AVAILABLE DATA section start

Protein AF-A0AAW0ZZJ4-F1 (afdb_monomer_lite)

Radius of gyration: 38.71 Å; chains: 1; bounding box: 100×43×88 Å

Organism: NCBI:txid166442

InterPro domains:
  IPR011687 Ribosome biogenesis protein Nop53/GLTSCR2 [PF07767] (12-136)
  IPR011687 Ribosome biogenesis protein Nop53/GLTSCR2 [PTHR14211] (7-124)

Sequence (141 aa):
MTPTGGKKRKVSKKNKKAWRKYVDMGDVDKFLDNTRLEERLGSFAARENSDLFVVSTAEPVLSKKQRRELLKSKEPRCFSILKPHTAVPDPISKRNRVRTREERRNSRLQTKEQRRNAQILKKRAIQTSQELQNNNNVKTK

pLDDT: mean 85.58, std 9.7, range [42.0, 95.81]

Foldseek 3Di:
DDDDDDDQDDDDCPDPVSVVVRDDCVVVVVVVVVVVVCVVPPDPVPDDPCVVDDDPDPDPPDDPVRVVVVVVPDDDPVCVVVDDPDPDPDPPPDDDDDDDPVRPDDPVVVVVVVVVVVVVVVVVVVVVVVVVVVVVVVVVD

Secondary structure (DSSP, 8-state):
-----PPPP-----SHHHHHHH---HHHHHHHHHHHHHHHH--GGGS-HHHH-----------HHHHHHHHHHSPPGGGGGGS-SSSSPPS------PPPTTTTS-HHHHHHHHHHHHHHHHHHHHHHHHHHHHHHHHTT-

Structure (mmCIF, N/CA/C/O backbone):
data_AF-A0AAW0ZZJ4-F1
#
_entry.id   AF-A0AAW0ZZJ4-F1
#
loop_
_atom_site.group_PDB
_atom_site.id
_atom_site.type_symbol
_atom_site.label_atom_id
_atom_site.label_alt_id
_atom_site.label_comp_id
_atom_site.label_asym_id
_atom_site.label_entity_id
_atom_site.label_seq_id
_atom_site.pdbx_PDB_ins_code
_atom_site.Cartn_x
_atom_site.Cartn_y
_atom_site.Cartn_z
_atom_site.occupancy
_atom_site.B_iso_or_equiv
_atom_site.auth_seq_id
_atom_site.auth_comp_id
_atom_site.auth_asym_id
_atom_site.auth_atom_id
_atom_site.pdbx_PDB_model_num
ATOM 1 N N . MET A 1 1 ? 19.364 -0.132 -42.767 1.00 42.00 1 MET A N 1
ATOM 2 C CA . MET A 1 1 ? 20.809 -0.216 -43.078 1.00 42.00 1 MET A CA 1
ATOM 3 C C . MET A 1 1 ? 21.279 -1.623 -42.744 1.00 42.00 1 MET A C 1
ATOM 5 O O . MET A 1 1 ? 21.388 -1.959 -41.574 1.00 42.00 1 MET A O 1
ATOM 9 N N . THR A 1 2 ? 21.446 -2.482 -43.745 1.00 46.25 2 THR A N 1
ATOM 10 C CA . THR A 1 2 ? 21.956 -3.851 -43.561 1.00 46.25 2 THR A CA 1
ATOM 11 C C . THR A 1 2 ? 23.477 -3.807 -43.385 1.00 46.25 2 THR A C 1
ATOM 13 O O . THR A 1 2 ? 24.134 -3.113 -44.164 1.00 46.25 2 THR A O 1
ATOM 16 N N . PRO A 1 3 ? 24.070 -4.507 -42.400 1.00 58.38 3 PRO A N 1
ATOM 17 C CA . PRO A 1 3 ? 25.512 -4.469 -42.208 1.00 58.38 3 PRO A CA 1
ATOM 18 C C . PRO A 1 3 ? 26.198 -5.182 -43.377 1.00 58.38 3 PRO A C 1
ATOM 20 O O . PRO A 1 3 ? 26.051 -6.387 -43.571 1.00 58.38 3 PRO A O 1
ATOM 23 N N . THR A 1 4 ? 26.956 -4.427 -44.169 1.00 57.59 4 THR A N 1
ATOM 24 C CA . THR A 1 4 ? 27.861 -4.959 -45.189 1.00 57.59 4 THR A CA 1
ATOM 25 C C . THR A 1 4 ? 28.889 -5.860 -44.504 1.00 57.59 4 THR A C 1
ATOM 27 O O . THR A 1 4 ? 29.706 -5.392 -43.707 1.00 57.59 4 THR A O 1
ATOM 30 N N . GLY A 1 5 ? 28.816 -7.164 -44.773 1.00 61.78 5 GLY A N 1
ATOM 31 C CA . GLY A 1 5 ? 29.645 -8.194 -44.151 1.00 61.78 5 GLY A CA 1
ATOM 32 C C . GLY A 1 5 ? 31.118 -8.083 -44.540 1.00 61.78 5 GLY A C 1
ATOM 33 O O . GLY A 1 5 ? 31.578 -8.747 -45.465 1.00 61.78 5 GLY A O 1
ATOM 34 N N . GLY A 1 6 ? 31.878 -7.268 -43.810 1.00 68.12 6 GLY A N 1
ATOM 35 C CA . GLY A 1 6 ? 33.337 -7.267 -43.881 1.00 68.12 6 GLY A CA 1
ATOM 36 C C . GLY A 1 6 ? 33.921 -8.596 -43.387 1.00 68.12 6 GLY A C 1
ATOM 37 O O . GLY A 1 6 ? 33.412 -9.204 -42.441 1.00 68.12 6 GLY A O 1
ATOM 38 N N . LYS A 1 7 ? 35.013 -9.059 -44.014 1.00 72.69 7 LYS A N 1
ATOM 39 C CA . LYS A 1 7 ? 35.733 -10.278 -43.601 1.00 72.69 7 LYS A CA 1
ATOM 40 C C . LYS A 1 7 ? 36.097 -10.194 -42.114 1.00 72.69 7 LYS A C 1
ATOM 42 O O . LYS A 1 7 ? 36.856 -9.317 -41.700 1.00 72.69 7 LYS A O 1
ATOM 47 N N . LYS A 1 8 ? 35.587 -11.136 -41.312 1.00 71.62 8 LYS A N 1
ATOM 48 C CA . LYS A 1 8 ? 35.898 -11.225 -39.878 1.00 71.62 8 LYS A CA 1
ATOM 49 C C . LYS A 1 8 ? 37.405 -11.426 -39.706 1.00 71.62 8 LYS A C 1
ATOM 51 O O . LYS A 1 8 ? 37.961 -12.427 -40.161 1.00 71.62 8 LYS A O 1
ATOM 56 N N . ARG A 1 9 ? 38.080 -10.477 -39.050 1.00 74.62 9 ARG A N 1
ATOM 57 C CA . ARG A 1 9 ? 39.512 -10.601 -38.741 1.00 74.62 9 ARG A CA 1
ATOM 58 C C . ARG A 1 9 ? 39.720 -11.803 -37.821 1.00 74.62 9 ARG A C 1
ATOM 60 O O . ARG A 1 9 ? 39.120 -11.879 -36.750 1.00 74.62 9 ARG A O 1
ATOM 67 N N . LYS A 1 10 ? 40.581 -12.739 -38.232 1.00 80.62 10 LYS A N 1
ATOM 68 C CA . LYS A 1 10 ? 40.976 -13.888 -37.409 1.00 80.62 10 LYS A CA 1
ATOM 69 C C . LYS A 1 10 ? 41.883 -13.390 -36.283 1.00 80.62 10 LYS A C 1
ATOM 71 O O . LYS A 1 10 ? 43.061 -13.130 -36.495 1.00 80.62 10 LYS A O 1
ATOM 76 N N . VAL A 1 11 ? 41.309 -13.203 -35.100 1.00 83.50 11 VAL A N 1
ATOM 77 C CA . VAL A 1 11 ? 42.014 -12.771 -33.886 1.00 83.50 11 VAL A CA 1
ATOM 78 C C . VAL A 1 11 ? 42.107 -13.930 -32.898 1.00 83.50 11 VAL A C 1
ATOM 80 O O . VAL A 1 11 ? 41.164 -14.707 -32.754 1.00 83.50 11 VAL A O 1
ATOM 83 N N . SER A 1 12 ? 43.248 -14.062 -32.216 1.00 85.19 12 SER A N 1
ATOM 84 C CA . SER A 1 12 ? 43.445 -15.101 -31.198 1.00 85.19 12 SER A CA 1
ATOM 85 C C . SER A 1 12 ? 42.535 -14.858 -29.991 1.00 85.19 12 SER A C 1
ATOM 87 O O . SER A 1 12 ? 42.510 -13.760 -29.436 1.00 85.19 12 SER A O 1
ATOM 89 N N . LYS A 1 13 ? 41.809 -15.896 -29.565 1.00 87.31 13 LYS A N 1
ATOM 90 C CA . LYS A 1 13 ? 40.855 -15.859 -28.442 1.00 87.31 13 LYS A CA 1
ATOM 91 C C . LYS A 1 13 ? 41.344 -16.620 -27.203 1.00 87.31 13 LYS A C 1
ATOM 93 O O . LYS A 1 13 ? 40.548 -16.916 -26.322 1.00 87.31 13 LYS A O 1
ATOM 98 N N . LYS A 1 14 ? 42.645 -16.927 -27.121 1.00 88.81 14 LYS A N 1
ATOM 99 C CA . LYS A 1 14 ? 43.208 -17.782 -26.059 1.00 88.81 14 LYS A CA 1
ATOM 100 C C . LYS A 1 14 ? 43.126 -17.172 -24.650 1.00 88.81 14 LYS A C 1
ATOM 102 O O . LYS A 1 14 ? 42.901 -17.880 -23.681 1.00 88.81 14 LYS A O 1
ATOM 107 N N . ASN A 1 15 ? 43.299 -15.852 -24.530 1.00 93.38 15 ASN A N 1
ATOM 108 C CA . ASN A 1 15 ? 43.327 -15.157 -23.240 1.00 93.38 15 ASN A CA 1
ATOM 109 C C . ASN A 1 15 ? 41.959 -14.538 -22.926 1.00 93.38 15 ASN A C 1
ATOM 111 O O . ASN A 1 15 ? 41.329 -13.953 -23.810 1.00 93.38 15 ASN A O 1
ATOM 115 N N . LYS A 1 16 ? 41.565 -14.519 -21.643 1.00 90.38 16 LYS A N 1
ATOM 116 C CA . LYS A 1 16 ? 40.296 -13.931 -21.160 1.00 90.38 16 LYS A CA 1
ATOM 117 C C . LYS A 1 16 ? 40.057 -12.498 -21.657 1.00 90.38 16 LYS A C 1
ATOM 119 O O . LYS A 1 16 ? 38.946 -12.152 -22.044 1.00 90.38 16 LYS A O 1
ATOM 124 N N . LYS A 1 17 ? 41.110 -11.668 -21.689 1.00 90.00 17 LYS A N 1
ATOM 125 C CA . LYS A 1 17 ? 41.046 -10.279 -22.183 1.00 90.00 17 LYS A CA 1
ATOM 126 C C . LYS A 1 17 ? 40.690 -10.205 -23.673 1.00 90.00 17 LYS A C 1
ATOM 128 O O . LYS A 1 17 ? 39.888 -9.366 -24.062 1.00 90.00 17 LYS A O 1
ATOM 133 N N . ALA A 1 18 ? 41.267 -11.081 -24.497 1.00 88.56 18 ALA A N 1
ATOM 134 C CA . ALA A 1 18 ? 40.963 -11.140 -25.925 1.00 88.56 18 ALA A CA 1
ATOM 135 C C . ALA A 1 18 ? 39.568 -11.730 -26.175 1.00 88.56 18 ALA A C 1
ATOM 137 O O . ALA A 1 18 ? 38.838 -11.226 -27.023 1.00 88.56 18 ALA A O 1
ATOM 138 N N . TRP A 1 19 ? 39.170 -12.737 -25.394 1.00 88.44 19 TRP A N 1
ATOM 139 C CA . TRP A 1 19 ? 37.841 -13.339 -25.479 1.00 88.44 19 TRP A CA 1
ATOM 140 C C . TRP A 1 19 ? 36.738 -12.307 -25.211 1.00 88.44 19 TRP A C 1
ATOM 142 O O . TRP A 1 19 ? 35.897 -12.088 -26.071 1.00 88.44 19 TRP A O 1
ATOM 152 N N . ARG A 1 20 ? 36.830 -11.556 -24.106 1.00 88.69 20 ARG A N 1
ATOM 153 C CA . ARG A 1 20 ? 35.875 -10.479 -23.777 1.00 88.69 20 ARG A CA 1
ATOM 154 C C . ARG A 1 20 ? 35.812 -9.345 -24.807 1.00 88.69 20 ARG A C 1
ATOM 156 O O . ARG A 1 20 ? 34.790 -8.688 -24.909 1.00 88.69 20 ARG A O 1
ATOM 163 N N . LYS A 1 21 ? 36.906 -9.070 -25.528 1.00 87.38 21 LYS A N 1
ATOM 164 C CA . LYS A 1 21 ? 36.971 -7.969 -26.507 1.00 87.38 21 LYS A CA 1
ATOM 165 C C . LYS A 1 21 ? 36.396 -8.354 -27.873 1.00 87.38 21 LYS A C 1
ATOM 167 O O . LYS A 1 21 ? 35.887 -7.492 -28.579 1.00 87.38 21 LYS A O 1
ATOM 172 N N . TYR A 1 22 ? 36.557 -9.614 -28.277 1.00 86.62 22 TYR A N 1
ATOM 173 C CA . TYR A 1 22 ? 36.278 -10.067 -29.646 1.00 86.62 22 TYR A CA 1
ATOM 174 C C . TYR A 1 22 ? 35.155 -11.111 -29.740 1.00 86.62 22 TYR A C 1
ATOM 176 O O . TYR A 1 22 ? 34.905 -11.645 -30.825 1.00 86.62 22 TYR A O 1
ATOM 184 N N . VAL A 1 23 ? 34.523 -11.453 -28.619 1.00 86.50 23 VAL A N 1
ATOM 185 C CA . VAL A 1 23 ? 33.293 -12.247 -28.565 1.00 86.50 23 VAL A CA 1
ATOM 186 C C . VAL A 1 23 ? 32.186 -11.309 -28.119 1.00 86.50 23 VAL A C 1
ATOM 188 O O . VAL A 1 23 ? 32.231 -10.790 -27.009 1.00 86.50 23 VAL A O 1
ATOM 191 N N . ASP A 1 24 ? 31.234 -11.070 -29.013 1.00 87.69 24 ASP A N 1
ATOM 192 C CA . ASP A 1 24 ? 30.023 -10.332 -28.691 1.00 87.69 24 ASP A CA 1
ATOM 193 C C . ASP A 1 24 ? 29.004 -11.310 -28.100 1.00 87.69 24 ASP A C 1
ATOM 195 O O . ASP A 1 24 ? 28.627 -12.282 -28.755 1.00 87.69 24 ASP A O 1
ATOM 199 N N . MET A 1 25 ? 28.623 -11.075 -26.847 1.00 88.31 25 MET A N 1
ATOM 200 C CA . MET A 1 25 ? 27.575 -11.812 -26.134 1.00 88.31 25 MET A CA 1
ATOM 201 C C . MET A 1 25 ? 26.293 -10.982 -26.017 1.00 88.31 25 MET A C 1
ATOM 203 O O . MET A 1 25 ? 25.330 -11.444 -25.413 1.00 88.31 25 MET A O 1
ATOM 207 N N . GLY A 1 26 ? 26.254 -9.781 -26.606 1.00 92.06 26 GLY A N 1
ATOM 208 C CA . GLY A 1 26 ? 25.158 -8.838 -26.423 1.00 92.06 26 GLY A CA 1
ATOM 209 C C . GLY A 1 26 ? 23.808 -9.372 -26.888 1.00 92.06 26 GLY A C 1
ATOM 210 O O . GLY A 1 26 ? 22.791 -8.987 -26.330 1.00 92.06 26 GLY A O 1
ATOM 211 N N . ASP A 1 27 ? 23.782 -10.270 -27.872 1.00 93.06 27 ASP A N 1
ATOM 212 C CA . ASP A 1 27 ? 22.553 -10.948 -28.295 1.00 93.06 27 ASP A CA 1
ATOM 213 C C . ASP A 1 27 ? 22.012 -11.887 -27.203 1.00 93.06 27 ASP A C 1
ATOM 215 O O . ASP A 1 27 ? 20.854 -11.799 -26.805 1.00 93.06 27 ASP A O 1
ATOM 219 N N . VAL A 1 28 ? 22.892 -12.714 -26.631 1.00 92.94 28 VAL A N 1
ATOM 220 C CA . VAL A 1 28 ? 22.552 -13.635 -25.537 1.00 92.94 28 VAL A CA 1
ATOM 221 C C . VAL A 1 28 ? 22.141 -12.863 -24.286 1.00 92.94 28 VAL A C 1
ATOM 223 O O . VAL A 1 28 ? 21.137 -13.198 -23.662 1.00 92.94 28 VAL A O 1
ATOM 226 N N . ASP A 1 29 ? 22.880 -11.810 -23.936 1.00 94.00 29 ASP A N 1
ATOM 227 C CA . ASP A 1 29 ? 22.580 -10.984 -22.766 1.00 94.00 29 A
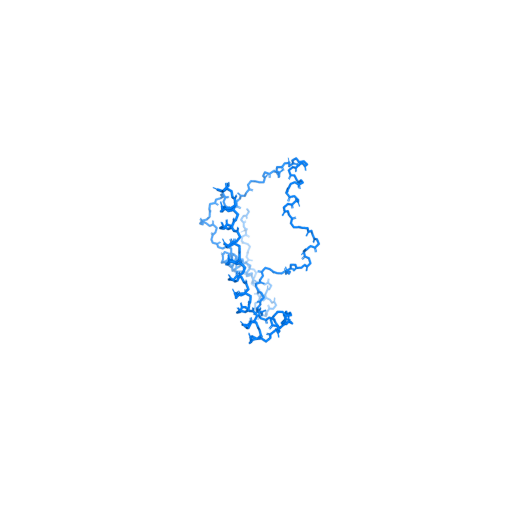SP A CA 1
ATOM 228 C C . ASP A 1 29 ? 21.219 -10.291 -22.920 1.00 94.00 29 ASP A C 1
ATOM 230 O O . ASP A 1 29 ? 20.383 -10.377 -22.021 1.00 94.00 29 ASP A O 1
ATOM 234 N N . LYS A 1 30 ? 20.939 -9.696 -24.090 1.00 95.81 30 LYS A N 1
ATOM 235 C CA . LYS A 1 30 ? 19.632 -9.085 -24.386 1.00 95.81 30 LYS A CA 1
ATOM 236 C C . LYS A 1 30 ? 18.499 -10.101 -24.331 1.00 95.81 30 LYS A C 1
ATOM 238 O O . LYS A 1 30 ? 17.446 -9.798 -23.778 1.00 95.81 30 LYS A O 1
ATOM 243 N N . PHE A 1 31 ? 18.699 -11.295 -24.885 1.00 95.31 31 PHE A N 1
ATOM 244 C CA . PHE A 1 31 ? 17.706 -12.363 -24.827 1.00 95.31 31 PHE A CA 1
ATOM 245 C C . PHE A 1 31 ? 17.391 -12.766 -23.378 1.00 95.31 31 PHE A C 1
ATOM 247 O O . PHE A 1 31 ? 16.222 -12.843 -22.996 1.00 95.31 31 PHE A O 1
ATOM 254 N N . LEU A 1 32 ? 18.420 -12.970 -22.550 1.00 95.69 32 LEU A N 1
ATOM 255 C CA . LEU A 1 32 ? 18.245 -13.339 -21.144 1.00 95.69 32 LEU A CA 1
ATOM 256 C C . LEU A 1 32 ? 17.589 -12.221 -20.330 1.00 95.69 32 LEU A C 1
ATOM 258 O O . LEU A 1 32 ? 16.739 -12.497 -19.485 1.00 95.69 32 LEU A O 1
ATOM 262 N N . ASP A 1 33 ? 17.963 -10.969 -20.578 1.00 94.50 33 ASP A N 1
ATOM 263 C CA . ASP A 1 33 ? 17.381 -9.825 -19.882 1.00 94.50 33 ASP A CA 1
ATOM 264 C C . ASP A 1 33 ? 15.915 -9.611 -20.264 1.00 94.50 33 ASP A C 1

AVAILABLE DATA section end

> [AIM OF THE TASK] In the data above, find the line with "ATOM 9 N N ." and the line with "ATOM 25 C C". Retype both, plus every line between them, exactly.

> [ANSWER SECTION]
ATOM 9 N N . THR A 1 2 ? 21.446 -2.482 -43.745 1.00 46.25 2 THR A N 1
ATOM 10 C CA . THR A 1 2 ? 21.956 -3.851 -43.561 1.00 46.25 2 THR A CA 1
ATOM 11 C C . THR A 1 2 ? 23.477 -3.807 -43.385 1.00 46.25 2 THR A C 1
ATOM 13 O O . THR A 1 2 ? 24.134 -3.113 -44.164 1.00 46.25 2 THR A O 1
ATOM 16 N N . PRO A 1 3 ? 24.070 -4.507 -42.400 1.00 58.38 3 PRO A N 1
ATOM 17 C CA . PRO A 1 3 ? 25.512 -4.469 -42.208 1.00 58.38 3 PRO A CA 1
ATOM 18 C C . PRO A 1 3 ? 26.198 -5.182 -43.377 1.00 58.38 3 PRO A C 1
ATOM 20 O O . PRO A 1 3 ? 26.051 -6.387 -43.571 1.00 58.38 3 PRO A O 1
ATOM 23 N N . THR A 1 4 ? 26.956 -4.427 -44.169 1.00 57.59 4 THR A N 1
ATOM 24 C CA . THR A 1 4 ? 27.861 -4.959 -45.189 1.00 57.59 4 THR A CA 1
ATOM 25 C C . THR A 1 4 ? 28.889 -5.860 -44.504 1.00 57.59 4 THR A C 1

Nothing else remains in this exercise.